[Records from a data source]
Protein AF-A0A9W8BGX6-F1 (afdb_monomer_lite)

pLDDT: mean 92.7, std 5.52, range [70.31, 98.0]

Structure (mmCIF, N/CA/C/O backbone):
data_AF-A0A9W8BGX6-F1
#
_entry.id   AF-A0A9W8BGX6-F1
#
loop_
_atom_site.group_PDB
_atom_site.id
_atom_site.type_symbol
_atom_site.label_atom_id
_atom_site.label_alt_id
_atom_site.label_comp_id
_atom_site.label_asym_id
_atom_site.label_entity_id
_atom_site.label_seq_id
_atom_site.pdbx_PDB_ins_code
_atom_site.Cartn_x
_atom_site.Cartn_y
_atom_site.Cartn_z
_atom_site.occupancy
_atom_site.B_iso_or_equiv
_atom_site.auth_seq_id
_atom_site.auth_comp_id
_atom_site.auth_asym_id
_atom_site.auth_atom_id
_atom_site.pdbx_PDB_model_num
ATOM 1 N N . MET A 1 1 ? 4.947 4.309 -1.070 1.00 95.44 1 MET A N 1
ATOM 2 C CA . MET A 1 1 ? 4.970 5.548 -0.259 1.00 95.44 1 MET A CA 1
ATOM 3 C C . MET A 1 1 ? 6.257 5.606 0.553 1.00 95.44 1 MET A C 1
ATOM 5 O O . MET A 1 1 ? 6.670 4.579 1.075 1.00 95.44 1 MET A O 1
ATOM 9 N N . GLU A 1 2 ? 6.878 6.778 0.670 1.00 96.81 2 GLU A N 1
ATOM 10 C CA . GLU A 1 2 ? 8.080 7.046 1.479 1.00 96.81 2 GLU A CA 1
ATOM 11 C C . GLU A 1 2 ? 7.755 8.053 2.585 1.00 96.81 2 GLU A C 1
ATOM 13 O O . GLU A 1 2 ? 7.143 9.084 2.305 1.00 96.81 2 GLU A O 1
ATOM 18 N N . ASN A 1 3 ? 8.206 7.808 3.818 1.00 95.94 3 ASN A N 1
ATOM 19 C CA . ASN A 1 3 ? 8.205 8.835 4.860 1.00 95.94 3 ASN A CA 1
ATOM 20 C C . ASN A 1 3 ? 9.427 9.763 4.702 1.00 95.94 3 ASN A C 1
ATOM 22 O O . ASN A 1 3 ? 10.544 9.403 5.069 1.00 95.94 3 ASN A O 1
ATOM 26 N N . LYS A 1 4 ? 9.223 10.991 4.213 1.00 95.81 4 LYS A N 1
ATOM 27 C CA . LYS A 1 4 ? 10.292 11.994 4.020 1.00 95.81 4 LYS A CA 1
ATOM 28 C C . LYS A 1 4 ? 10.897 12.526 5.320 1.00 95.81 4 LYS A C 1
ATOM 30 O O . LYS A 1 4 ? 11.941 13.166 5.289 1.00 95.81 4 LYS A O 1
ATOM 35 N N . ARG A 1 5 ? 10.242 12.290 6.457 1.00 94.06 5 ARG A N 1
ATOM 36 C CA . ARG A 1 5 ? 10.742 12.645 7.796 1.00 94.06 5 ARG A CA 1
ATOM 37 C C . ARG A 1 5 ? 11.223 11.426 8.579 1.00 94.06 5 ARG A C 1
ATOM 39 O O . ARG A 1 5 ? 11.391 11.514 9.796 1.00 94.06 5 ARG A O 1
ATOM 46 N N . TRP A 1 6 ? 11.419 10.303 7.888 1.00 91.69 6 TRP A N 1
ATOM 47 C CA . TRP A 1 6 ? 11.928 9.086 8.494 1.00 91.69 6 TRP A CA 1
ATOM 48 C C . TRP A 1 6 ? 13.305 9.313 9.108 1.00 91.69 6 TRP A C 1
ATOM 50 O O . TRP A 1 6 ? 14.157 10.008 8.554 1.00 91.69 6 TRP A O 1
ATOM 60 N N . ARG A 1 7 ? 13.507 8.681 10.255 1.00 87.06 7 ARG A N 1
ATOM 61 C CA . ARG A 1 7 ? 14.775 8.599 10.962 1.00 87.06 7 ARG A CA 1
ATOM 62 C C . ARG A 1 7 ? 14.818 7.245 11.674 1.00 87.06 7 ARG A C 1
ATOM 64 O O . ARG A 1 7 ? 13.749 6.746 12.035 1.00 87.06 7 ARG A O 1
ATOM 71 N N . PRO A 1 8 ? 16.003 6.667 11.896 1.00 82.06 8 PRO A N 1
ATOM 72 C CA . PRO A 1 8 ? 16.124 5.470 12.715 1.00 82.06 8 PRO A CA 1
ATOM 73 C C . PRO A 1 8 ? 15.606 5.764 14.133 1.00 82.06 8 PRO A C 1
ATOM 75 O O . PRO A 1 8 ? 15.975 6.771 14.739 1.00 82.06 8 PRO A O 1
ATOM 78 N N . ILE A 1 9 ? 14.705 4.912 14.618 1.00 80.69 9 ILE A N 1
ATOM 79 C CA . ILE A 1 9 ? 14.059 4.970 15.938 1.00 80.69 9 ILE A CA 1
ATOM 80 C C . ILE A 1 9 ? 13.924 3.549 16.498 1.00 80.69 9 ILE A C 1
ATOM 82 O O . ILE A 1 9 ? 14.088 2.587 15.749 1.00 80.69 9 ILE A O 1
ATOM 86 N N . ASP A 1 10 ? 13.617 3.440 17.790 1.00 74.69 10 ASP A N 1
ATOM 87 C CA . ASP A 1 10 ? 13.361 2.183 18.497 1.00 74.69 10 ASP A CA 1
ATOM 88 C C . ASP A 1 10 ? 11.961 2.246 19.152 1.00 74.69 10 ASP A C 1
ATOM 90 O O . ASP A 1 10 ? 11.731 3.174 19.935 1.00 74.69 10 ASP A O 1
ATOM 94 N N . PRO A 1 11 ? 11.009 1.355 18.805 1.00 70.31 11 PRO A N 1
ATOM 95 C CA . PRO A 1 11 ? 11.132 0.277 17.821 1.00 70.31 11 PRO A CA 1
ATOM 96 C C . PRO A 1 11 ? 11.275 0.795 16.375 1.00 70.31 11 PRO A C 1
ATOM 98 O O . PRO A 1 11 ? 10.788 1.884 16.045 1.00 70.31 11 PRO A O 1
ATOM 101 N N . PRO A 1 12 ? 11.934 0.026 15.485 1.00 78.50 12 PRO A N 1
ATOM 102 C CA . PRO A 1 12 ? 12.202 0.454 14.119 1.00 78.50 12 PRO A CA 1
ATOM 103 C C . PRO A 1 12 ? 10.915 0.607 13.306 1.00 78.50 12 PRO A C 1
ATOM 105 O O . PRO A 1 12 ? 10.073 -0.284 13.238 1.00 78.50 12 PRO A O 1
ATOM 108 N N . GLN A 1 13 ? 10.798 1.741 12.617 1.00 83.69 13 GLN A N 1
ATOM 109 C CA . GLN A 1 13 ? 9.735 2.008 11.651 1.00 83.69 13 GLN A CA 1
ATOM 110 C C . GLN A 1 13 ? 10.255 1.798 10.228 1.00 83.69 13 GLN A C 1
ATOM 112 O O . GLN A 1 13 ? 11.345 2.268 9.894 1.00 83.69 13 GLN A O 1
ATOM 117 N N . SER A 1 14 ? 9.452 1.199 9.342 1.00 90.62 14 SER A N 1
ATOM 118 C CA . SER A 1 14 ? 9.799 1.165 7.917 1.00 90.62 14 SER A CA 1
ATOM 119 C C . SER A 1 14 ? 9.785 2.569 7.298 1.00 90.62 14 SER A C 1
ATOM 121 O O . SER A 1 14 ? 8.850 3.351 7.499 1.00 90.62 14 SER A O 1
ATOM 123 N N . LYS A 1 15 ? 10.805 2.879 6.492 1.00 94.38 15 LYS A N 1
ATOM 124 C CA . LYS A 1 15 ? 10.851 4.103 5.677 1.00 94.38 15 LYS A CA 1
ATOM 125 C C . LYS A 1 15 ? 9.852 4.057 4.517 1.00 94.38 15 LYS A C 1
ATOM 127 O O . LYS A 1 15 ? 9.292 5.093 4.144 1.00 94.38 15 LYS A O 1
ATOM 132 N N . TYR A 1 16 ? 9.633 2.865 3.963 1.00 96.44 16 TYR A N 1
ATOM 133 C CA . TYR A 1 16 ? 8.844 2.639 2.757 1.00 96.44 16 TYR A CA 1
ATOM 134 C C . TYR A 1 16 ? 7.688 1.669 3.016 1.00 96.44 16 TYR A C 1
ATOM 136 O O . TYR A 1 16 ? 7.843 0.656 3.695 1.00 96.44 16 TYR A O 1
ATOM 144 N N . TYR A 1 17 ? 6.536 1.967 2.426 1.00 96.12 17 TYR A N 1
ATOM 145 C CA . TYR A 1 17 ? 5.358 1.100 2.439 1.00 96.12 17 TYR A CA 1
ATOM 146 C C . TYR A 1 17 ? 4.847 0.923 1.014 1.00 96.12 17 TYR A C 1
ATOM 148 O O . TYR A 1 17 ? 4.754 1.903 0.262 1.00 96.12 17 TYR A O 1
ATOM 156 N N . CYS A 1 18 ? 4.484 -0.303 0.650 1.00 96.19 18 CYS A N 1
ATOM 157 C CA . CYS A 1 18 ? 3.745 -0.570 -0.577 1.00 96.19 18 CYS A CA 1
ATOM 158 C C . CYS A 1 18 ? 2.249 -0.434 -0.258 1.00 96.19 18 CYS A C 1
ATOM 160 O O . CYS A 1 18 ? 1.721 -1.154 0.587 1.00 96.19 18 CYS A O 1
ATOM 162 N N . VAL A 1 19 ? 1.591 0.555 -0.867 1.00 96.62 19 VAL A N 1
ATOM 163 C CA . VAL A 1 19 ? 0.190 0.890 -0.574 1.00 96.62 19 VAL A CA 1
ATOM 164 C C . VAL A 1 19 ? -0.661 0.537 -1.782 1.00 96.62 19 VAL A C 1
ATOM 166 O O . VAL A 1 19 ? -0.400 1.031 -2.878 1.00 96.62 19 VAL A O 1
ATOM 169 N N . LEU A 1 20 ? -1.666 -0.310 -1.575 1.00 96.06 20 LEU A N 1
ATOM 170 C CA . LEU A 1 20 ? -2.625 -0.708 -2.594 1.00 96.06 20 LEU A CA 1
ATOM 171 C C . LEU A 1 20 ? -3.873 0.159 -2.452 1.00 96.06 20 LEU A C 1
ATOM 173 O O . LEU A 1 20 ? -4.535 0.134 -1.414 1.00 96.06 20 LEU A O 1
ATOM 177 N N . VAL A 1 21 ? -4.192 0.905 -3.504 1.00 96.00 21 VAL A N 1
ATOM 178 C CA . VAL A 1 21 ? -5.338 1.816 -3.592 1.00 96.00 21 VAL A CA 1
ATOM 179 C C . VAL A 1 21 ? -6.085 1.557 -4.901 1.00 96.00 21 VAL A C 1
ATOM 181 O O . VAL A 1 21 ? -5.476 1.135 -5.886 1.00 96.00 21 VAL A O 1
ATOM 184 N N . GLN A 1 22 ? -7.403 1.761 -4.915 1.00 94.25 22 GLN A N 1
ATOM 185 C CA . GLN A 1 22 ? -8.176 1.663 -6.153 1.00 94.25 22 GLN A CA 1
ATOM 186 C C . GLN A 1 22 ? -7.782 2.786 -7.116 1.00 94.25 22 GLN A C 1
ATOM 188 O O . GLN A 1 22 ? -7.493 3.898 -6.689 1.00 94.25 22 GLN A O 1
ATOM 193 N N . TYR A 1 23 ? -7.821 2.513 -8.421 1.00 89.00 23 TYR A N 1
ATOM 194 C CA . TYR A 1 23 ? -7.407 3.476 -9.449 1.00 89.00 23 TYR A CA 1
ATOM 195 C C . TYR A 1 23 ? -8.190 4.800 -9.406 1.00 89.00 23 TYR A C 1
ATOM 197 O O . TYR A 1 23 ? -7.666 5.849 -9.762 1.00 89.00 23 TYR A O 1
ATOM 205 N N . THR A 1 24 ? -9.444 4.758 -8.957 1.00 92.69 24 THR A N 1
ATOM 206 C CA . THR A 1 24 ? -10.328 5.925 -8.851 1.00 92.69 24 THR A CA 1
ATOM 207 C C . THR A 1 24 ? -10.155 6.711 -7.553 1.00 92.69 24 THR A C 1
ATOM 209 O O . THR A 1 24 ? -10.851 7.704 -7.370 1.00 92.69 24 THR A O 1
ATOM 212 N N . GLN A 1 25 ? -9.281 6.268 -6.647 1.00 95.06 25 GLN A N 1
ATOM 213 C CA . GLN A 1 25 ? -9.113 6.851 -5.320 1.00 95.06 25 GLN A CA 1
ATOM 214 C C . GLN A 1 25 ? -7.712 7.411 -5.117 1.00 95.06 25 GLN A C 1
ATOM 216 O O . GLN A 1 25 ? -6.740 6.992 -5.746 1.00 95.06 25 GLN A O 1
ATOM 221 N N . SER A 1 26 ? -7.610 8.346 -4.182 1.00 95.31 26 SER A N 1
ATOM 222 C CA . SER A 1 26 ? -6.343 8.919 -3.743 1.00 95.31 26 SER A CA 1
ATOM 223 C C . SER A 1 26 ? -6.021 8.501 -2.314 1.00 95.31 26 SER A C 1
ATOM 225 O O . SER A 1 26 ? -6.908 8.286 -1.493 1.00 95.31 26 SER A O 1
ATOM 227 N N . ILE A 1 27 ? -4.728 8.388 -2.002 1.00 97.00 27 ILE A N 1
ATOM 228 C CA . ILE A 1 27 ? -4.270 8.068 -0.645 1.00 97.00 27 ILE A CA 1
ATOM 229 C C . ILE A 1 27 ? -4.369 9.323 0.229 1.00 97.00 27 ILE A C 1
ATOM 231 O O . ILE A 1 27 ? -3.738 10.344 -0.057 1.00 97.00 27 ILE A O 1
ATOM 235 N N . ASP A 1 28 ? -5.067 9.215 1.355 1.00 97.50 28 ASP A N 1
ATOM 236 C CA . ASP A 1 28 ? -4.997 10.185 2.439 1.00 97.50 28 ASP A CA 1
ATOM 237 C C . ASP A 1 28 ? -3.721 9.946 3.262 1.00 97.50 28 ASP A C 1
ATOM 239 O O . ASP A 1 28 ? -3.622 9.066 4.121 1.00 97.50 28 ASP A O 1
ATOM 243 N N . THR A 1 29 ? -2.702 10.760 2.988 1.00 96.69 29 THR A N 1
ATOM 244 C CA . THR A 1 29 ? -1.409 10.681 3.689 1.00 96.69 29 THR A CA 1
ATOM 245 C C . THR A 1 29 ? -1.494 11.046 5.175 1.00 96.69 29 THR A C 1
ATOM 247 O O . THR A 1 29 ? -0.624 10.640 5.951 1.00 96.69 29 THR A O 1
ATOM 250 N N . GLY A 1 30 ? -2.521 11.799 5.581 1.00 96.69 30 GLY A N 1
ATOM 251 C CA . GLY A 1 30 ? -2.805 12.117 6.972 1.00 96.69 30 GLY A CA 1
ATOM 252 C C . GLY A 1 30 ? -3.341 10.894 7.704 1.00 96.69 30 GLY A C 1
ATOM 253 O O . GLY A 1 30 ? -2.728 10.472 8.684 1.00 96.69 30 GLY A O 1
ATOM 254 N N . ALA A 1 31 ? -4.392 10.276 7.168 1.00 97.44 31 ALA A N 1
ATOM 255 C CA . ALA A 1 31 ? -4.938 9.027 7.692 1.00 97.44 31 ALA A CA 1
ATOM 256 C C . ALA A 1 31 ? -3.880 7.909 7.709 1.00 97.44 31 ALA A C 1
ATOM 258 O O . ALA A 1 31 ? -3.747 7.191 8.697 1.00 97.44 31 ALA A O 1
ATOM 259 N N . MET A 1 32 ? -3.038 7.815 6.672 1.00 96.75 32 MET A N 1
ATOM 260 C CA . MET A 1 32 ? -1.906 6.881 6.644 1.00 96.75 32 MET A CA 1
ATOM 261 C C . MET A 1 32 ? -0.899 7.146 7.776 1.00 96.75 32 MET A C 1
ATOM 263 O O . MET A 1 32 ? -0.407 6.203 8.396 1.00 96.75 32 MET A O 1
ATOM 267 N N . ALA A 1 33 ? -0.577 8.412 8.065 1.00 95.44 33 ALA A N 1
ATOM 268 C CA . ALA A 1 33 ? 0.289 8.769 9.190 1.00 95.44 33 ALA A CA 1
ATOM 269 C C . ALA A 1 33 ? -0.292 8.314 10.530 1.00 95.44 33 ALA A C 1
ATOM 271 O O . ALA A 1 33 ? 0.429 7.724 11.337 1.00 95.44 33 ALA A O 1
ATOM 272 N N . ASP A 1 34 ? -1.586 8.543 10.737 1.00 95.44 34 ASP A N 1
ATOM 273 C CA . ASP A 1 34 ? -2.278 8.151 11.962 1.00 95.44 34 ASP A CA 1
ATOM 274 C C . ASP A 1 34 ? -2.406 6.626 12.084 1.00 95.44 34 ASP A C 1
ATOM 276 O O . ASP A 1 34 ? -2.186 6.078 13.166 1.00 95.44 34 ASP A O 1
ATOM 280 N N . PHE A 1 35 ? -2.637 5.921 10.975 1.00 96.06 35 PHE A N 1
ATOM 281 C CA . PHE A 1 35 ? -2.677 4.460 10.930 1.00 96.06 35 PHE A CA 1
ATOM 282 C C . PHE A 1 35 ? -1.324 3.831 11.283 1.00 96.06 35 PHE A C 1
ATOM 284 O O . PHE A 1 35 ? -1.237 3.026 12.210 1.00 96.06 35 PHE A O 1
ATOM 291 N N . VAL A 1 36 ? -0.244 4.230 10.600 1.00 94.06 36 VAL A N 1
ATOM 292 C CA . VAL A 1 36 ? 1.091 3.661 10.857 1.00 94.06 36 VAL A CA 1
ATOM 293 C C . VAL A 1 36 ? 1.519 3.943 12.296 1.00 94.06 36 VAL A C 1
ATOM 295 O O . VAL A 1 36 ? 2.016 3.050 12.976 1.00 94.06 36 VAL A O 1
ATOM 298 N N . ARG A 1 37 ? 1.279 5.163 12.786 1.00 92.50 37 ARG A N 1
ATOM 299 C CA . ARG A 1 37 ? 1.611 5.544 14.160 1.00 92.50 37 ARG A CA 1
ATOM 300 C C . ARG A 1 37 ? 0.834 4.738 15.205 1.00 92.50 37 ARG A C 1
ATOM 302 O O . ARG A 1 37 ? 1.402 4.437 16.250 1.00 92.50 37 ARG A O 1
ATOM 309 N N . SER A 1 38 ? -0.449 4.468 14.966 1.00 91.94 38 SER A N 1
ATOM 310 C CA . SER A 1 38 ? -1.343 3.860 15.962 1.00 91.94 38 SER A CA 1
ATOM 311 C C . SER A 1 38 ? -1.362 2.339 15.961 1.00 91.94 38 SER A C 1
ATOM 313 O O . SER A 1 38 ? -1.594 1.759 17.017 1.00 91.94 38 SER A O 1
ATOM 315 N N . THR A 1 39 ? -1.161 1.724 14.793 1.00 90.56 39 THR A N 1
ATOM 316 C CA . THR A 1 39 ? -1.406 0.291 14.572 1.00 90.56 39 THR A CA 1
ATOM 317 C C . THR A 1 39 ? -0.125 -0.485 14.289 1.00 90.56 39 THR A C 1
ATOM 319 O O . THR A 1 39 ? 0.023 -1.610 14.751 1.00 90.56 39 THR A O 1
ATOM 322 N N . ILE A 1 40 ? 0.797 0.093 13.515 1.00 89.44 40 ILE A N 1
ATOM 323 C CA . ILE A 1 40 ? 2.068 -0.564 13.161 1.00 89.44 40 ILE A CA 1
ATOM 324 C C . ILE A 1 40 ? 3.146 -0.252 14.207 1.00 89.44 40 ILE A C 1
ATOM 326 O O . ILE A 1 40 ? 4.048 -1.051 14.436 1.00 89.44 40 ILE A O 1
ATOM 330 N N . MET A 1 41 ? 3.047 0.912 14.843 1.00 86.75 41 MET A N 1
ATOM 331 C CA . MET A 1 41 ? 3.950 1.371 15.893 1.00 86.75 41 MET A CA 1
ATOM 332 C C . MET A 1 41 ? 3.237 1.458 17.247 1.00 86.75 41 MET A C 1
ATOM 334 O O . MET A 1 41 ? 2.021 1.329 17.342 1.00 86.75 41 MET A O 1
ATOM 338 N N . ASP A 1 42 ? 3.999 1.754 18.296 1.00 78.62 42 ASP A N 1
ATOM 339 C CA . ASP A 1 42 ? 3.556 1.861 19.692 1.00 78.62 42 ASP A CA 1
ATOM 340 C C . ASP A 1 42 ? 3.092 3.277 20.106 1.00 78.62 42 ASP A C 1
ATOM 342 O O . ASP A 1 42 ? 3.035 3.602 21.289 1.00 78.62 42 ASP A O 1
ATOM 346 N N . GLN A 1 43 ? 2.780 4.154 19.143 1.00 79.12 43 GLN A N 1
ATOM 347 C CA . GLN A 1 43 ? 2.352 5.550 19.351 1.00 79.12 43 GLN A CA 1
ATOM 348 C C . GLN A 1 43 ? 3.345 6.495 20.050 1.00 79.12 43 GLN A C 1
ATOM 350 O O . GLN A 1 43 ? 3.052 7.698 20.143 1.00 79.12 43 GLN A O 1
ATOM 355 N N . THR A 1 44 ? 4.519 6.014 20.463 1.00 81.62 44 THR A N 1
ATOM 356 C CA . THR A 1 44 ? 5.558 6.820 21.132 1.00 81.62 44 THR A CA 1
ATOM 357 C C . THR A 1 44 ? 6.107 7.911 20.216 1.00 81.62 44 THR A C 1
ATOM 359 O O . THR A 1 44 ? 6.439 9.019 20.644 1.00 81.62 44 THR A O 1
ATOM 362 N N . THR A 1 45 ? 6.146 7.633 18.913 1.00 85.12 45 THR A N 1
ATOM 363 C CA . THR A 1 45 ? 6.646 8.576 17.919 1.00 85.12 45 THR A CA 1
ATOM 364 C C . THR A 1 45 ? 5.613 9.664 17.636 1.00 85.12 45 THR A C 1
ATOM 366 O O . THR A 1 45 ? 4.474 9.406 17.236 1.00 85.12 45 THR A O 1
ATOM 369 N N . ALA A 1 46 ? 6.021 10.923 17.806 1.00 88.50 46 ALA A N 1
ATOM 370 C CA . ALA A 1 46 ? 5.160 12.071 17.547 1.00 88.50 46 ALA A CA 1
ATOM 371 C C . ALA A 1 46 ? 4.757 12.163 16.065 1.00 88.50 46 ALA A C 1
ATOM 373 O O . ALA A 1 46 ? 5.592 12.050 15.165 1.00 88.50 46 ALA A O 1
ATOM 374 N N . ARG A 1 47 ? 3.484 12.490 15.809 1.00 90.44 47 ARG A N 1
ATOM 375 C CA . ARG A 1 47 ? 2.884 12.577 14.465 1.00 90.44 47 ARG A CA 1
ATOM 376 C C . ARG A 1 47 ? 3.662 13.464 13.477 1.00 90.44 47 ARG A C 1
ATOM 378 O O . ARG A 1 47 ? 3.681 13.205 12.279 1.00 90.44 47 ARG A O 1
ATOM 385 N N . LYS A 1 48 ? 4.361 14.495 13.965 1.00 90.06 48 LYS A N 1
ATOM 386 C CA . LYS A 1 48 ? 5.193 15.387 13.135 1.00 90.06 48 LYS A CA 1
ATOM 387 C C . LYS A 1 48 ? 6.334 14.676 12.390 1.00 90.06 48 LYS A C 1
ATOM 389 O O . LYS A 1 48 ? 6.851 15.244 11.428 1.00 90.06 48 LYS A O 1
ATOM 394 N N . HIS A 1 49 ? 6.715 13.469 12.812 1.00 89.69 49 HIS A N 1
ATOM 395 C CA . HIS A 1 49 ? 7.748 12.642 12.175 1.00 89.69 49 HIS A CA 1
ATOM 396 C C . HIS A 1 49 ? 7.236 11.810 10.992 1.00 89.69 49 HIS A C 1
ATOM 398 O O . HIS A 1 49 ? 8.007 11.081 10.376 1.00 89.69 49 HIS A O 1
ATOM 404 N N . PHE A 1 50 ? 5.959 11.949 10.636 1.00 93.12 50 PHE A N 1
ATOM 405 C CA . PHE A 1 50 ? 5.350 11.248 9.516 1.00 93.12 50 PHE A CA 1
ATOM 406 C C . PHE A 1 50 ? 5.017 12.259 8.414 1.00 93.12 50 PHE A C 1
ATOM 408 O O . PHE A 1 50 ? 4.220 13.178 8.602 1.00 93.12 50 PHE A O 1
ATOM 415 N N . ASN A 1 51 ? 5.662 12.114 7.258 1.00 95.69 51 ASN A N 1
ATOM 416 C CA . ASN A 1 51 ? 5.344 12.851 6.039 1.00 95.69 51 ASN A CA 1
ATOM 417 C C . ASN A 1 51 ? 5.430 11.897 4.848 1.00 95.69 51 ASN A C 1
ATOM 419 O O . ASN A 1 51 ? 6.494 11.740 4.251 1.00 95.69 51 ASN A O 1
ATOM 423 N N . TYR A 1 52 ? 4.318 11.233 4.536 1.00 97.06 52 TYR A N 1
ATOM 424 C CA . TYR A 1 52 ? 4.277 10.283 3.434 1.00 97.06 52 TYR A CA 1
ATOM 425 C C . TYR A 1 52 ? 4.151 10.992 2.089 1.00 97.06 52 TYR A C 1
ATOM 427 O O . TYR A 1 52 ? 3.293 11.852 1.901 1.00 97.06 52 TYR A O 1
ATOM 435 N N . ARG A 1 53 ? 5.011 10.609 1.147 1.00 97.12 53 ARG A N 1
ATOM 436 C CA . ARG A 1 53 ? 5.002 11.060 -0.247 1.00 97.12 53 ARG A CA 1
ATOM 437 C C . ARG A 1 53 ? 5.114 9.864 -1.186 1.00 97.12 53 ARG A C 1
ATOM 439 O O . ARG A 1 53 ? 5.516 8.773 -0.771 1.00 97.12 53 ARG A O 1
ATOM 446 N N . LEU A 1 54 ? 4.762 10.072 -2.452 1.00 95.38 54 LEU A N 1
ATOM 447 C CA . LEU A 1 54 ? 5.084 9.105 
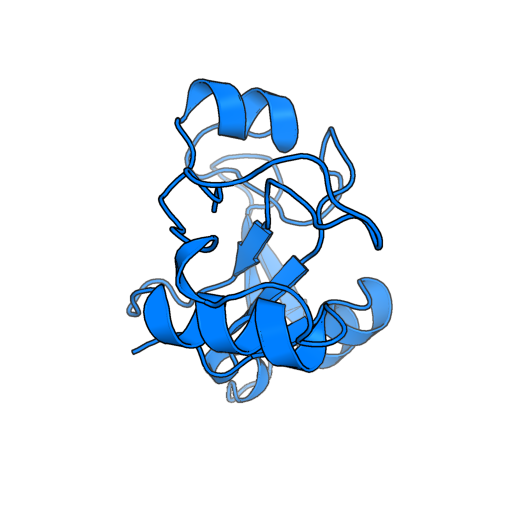-3.495 1.00 95.38 54 LEU A CA 1
ATOM 448 C C . LEU A 1 54 ? 6.603 8.926 -3.574 1.00 95.38 54 LEU A C 1
ATOM 450 O O . LEU A 1 54 ? 7.373 9.865 -3.361 1.00 95.38 54 LEU A O 1
ATOM 454 N N . VAL A 1 55 ? 7.005 7.685 -3.819 1.00 95.31 55 VAL A N 1
ATOM 455 C CA . VAL A 1 55 ? 8.409 7.311 -3.996 1.00 95.31 55 VAL A CA 1
ATOM 456 C C . VAL A 1 55 ? 8.834 7.771 -5.391 1.00 95.31 55 VAL A C 1
ATOM 458 O O . VAL A 1 55 ? 8.023 7.718 -6.315 1.00 95.31 55 VAL A O 1
ATOM 461 N N . ALA A 1 56 ? 10.078 8.229 -5.549 1.00 94.88 56 ALA A N 1
ATOM 462 C CA . ALA A 1 56 ? 10.638 8.490 -6.877 1.00 94.88 56 ALA A CA 1
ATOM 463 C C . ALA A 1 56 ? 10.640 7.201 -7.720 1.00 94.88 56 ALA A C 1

* **Your assignment**
Once you find the line with "ATOM 133 C CA" in the entries above, output it and each line after it up to and including the line with "ATOM 194 C CA", and nothing else.

* **Solution to the exercise**
ATOM 133 C CA . TYR A 1 16 ? 8.844 2.639 2.757 1.00 96.44 16 TYR A CA 1
ATOM 134 C C . TYR A 1 16 ? 7.688 1.669 3.016 1.00 96.44 16 TYR A C 1
ATOM 136 O O . TYR A 1 16 ? 7.843 0.656 3.695 1.00 96.44 16 TYR A O 1
ATOM 144 N N . TYR A 1 17 ? 6.536 1.967 2.426 1.00 96.12 17 TYR A N 1
ATOM 145 C CA . TYR A 1 17 ? 5.358 1.100 2.439 1.00 96.12 17 TYR A CA 1
ATOM 146 C C . TYR A 1 17 ? 4.847 0.923 1.014 1.00 96.12 17 TYR A C 1
ATOM 148 O O . TYR A 1 17 ? 4.754 1.903 0.262 1.00 96.12 17 TYR A O 1
ATOM 156 N N . CYS A 1 18 ? 4.484 -0.303 0.650 1.00 96.19 18 CYS A N 1
ATOM 157 C CA . CYS A 1 18 ? 3.745 -0.570 -0.577 1.00 96.19 18 CYS A CA 1
ATOM 158 C C . CYS A 1 18 ? 2.249 -0.434 -0.258 1.00 96.19 18 CYS A C 1
ATOM 160 O O . CYS A 1 18 ? 1.721 -1.154 0.587 1.00 96.19 18 CYS A O 1
ATOM 162 N N . VAL A 1 19 ? 1.591 0.555 -0.867 1.00 96.62 19 VAL A N 1
ATOM 163 C CA . VAL A 1 19 ? 0.190 0.890 -0.574 1.00 96.62 19 VAL A CA 1
ATOM 164 C C . VAL A 1 19 ? -0.661 0.537 -1.782 1.00 96.62 19 VAL A C 1
ATOM 166 O O . VAL A 1 19 ? -0.400 1.031 -2.878 1.00 96.62 19 VAL A O 1
ATOM 169 N N . LEU A 1 20 ? -1.666 -0.310 -1.575 1.00 96.06 20 LEU A N 1
ATOM 170 C CA . LEU A 1 20 ? -2.625 -0.708 -2.594 1.00 96.06 20 LEU A CA 1
ATOM 171 C C . LEU A 1 20 ? -3.873 0.159 -2.452 1.00 96.06 20 LEU A C 1
ATOM 173 O O . LEU A 1 20 ? -4.535 0.134 -1.414 1.00 96.06 20 LEU A O 1
ATOM 177 N N . VAL A 1 21 ? -4.192 0.905 -3.504 1.00 96.00 21 VAL A N 1
ATOM 178 C CA . VAL A 1 21 ? -5.338 1.816 -3.592 1.00 96.00 21 VAL A CA 1
ATOM 179 C C . VAL A 1 21 ? -6.085 1.557 -4.901 1.00 96.00 21 VAL A C 1
ATOM 181 O O . VAL A 1 21 ? -5.476 1.135 -5.886 1.00 96.00 21 VAL A O 1
ATOM 184 N N . GLN A 1 22 ? -7.403 1.761 -4.915 1.00 94.25 22 GLN A N 1
ATOM 185 C CA . GLN A 1 22 ? -8.176 1.663 -6.153 1.00 94.25 22 GLN A CA 1
ATOM 186 C C . GLN A 1 22 ? -7.782 2.786 -7.116 1.00 94.25 22 GLN A C 1
ATOM 188 O O . GLN A 1 22 ? -7.493 3.898 -6.689 1.00 94.25 22 GLN A O 1
ATOM 193 N N . TYR A 1 23 ? -7.821 2.513 -8.421 1.00 89.00 23 TYR A N 1
ATOM 194 C CA . TYR A 1 23 ? -7.407 3.476 -9.449 1.00 89.00 23 TYR A CA 1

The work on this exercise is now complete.